- [What to work on]
The entries that follow include a run beginning at the line with "ATOM 152 C C" and ending at the line with "ATOM 186 O O"; restate that run word for word and leave the rest out.

Recorded data

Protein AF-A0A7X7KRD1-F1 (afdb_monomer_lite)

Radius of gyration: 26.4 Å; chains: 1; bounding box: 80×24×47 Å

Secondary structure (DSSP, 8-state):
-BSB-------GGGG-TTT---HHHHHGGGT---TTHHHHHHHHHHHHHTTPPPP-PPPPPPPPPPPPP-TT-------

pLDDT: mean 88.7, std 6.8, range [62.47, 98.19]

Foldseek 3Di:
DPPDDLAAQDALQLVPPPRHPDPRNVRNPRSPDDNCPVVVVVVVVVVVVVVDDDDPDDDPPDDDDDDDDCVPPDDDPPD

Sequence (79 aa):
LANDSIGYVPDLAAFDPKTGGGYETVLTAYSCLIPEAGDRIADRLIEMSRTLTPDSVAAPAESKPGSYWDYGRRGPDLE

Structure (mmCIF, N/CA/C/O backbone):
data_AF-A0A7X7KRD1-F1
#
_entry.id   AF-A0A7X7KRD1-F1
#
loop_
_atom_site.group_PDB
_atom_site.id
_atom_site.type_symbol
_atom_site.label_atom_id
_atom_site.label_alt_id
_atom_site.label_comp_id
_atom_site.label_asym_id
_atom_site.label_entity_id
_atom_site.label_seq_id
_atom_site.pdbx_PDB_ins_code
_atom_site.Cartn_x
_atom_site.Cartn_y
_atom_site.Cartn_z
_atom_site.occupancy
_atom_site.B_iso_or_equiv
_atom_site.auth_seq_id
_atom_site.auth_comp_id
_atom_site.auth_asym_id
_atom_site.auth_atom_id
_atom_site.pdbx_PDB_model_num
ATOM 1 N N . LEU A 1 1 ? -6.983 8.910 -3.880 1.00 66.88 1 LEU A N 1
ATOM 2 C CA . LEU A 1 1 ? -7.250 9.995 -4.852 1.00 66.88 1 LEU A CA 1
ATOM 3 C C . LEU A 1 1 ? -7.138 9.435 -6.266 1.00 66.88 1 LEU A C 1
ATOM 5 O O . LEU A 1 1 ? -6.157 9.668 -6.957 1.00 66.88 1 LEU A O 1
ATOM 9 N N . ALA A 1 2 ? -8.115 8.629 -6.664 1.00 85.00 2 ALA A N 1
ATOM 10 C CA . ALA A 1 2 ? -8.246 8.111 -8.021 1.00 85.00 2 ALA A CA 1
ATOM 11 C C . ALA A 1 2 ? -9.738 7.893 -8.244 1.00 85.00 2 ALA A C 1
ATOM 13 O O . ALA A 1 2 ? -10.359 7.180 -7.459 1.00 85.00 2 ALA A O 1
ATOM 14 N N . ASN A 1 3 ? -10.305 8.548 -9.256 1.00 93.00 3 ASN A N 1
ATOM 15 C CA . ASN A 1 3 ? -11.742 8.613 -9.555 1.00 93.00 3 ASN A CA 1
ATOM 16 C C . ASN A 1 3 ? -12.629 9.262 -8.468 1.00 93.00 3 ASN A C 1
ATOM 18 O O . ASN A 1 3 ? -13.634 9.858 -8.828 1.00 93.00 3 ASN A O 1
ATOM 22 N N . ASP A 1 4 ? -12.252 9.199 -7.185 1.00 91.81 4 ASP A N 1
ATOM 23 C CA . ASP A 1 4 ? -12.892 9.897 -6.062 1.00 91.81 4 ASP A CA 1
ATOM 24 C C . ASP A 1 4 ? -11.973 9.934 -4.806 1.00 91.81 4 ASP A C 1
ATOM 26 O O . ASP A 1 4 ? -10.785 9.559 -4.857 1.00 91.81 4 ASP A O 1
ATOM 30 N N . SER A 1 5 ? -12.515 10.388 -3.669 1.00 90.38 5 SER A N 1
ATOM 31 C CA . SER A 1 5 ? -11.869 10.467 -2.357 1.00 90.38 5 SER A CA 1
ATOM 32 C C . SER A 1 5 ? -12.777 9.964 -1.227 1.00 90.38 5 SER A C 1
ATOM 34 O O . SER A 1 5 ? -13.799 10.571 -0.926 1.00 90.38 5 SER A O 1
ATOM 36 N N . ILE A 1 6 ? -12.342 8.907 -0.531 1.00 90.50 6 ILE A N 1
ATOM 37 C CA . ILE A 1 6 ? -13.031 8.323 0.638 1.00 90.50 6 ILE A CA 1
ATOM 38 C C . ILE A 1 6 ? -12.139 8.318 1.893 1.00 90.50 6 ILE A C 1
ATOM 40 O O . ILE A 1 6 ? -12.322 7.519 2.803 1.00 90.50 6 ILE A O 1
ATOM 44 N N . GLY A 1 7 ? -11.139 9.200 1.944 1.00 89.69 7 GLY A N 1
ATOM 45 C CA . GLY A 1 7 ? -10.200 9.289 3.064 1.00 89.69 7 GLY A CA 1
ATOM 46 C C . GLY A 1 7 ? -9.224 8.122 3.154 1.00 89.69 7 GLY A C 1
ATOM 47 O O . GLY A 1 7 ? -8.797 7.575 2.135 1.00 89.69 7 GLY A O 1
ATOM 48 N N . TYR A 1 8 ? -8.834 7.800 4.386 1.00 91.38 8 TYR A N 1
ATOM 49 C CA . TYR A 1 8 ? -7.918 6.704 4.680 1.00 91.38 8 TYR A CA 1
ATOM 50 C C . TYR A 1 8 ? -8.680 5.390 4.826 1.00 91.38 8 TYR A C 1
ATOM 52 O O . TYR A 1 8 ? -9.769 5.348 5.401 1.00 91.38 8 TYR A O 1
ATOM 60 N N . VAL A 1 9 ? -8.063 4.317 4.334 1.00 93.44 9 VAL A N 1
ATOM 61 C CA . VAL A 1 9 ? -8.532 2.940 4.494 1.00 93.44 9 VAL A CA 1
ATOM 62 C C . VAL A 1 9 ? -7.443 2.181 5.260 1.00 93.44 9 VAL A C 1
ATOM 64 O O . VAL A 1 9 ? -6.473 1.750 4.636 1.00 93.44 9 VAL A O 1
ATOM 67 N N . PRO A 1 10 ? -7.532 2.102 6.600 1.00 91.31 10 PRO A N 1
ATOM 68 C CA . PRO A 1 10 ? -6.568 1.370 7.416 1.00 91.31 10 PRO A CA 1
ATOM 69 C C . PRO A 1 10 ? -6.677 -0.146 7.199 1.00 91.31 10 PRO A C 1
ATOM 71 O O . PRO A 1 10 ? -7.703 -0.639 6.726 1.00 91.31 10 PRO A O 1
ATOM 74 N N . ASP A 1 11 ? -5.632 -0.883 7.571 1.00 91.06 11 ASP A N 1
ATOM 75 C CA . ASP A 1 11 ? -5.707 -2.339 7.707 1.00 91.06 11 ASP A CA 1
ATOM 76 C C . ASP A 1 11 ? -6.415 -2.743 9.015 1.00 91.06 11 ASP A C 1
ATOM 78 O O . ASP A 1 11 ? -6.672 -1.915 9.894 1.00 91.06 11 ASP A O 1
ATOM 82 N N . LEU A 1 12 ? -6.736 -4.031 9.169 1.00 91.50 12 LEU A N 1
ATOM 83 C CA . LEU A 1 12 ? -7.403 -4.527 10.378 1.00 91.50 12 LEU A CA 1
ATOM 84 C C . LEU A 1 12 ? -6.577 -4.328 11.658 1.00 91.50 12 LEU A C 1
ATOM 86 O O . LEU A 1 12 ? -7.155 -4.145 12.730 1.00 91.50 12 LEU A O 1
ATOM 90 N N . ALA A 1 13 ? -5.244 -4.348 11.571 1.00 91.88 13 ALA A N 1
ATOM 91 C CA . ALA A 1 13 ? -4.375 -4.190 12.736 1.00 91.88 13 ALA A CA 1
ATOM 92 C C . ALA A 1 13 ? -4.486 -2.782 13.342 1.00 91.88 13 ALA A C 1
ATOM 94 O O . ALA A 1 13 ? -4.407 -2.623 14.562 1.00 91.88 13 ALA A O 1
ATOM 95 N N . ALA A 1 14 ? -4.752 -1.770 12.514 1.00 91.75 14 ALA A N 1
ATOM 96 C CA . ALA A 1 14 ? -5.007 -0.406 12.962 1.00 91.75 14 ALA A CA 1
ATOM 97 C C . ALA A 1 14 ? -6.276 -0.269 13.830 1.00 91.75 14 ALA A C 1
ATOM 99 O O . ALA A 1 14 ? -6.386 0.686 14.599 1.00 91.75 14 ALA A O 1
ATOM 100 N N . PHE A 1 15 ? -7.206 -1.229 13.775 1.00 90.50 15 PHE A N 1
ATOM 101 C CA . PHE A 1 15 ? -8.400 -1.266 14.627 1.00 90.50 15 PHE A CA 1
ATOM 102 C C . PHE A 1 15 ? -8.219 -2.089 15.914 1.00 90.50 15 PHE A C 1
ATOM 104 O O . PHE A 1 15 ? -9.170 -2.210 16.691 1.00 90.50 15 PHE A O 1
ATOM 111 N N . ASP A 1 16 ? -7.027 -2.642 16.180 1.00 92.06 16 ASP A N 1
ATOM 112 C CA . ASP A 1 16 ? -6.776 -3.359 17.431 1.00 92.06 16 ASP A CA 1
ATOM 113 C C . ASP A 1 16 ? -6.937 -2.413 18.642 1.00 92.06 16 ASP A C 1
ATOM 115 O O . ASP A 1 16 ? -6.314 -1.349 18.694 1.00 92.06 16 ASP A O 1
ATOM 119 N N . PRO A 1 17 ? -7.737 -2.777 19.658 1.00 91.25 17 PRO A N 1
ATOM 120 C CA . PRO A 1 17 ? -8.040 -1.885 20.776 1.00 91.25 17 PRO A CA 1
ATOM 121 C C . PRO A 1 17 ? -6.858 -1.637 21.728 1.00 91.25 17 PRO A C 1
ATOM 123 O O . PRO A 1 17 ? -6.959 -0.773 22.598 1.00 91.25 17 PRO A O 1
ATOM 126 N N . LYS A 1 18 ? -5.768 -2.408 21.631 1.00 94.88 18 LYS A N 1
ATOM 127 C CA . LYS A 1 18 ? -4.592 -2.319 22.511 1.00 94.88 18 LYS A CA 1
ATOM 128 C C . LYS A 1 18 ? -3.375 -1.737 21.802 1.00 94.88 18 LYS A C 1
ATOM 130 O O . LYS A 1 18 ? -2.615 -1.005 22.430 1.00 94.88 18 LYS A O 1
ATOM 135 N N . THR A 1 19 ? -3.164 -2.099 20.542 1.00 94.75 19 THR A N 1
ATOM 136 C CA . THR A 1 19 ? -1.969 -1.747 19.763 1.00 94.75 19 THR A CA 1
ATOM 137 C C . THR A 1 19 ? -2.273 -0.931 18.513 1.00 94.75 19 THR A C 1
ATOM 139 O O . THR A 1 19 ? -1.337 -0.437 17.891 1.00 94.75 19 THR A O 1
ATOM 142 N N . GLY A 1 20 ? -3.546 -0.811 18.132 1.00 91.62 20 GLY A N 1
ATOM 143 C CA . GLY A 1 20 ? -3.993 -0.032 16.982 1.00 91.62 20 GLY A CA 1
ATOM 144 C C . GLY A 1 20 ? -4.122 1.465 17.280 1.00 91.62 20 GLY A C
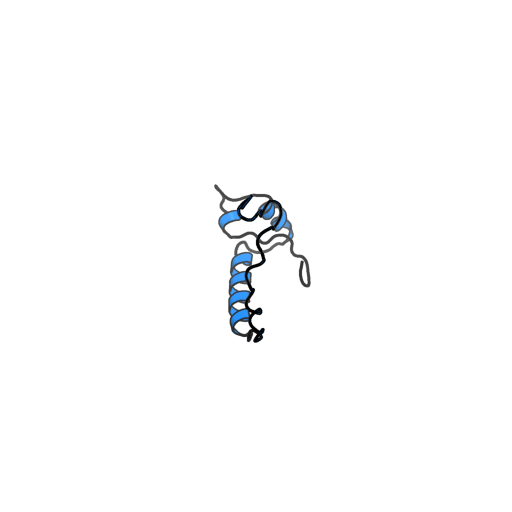 1
ATOM 145 O O . GLY A 1 20 ? -3.511 2.009 18.202 1.00 91.62 20 GLY A O 1
ATOM 146 N N . GLY A 1 21 ? -4.941 2.150 16.484 1.00 89.12 21 GLY A N 1
ATOM 147 C CA . GLY A 1 21 ? -5.120 3.599 16.502 1.00 89.12 21 GLY A CA 1
ATOM 148 C C . GLY A 1 21 ? -4.302 4.293 15.413 1.00 89.12 21 GLY A C 1
ATOM 149 O O . GLY A 1 21 ? -4.145 3.767 14.315 1.00 89.12 21 GLY A O 1
ATOM 150 N N . GLY A 1 22 ? -3.821 5.503 15.696 1.00 87.38 22 GLY A N 1
ATOM 151 C CA . GLY A 1 22 ? -3.054 6.305 14.741 1.00 87.38 22 GLY A CA 1
ATOM 152 C C . GLY A 1 22 ? -3.892 7.303 13.941 1.00 87.38 22 GLY A C 1
ATOM 153 O O . GLY A 1 22 ? -5.116 7.388 14.068 1.00 87.38 22 GLY A O 1
ATOM 154 N N . TYR A 1 23 ? -3.194 8.108 13.144 1.00 83.94 23 TYR A N 1
ATOM 155 C CA . TYR A 1 23 ? -3.770 9.219 12.386 1.00 83.94 23 TYR A CA 1
ATOM 156 C C . TYR A 1 23 ? -4.806 8.732 11.365 1.00 83.94 23 TYR A C 1
ATOM 158 O O . TYR A 1 23 ? -5.903 9.280 11.257 1.00 83.94 23 TYR A O 1
ATOM 166 N N . GLU A 1 24 ? -4.481 7.646 10.676 1.00 79.88 24 GLU A N 1
ATOM 167 C CA . GLU A 1 24 ? -5.284 7.019 9.636 1.00 79.88 24 GLU A CA 1
ATOM 168 C C . GLU A 1 24 ? -6.618 6.494 10.188 1.00 79.88 24 GLU A C 1
ATOM 170 O O . GLU A 1 24 ? -7.663 6.695 9.569 1.00 79.88 24 GLU A O 1
ATOM 175 N N . THR A 1 25 ? -6.611 5.902 11.387 1.00 84.12 25 THR A N 1
ATOM 176 C CA . THR A 1 25 ? -7.813 5.374 12.056 1.00 84.12 25 THR A CA 1
ATOM 177 C C . THR A 1 25 ? -8.755 6.490 12.514 1.00 84.12 25 THR A C 1
ATOM 179 O O . THR A 1 25 ? -9.970 6.358 12.398 1.00 84.12 25 THR A O 1
ATOM 182 N N . VAL A 1 26 ? -8.230 7.635 12.969 1.00 81.88 26 VAL A N 1
ATOM 183 C CA . VAL A 1 26 ? -9.062 8.810 13.305 1.00 81.88 26 VAL A CA 1
ATOM 184 C C . VAL A 1 26 ? -9.736 9.372 12.053 1.00 81.88 26 VAL A C 1
ATOM 186 O O . VAL A 1 26 ? -10.914 9.730 12.077 1.00 81.88 26 VAL A O 1
ATOM 189 N N . LEU A 1 27 ? -9.003 9.430 10.942 1.00 79.19 27 LEU A N 1
ATOM 190 C CA . LEU A 1 27 ? -9.506 9.996 9.695 1.00 79.19 27 LEU A CA 1
ATOM 191 C C . LEU A 1 27 ? -10.374 9.045 8.869 1.00 79.19 27 LEU A C 1
ATOM 193 O O . LEU A 1 27 ? -11.002 9.505 7.921 1.00 79.19 27 LEU A O 1
ATOM 197 N N . THR A 1 28 ? -10.477 7.765 9.228 1.00 83.19 28 THR A N 1
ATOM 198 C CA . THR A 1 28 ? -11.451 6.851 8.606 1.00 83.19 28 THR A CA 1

- [Solution below]
ATOM 152 C C . GLY A 1 22 ? -3.892 7.303 13.941 1.00 87.38 22 GLY A C 1
ATOM 153 O O . GLY A 1 22 ? -5.116 7.388 14.068 1.00 87.38 22 GLY A O 1
ATOM 154 N N . TYR A 1 23 ? -3.194 8.108 13.144 1.00 83.94 23 TYR A N 1
ATOM 155 C CA . TYR A 1 23 ? -3.770 9.219 12.386 1.00 83.94 23 TYR A CA 1
ATOM 156 C C . TYR A 1 23 ? -4.806 8.732 11.365 1.00 83.94 23 TYR A C 1
ATOM 158 O O . TYR A 1 23 ? -5.903 9.280 11.257 1.00 83.94 23 TYR A O 1
ATOM 166 N N . GLU A 1 24 ? -4.481 7.646 10.676 1.00 79.88 24 GLU A N 1
ATOM 167 C CA . GLU A 1 24 ? -5.284 7.019 9.636 1.00 79.88 24 GLU A CA 1
ATOM 168 C C . GLU A 1 24 ? -6.618 6.494 10.188 1.00 79.88 24 GLU A C 1
ATOM 170 O O . GLU A 1 24 ? -7.663 6.695 9.569 1.00 79.88 24 GLU A O 1
ATOM 175 N N . THR A 1 25 ? -6.611 5.902 11.387 1.00 84.12 25 THR A N 1
ATOM 176 C CA . THR A 1 25 ? -7.813 5.374 12.056 1.00 84.12 25 THR A CA 1
ATOM 177 C C . THR A 1 25 ? -8.755 6.490 12.514 1.00 84.12 25 THR A C 1
ATOM 179 O O . THR A 1 25 ? -9.970 6.358 12.398 1.00 84.12 25 THR A O 1
ATOM 182 N N . VAL A 1 26 ? -8.230 7.635 12.969 1.00 81.88 26 VAL A N 1
ATOM 183 C CA . VAL A 1 26 ? -9.062 8.810 13.305 1.00 81.88 26 VAL A CA 1
ATOM 184 C C . VAL A 1 26 ? -9.736 9.372 12.053 1.00 81.88 26 VAL A C 1
ATOM 186 O O . VAL A 1 26 ? -10.914 9.730 12.077 1.00 81.88 26 VAL A O 1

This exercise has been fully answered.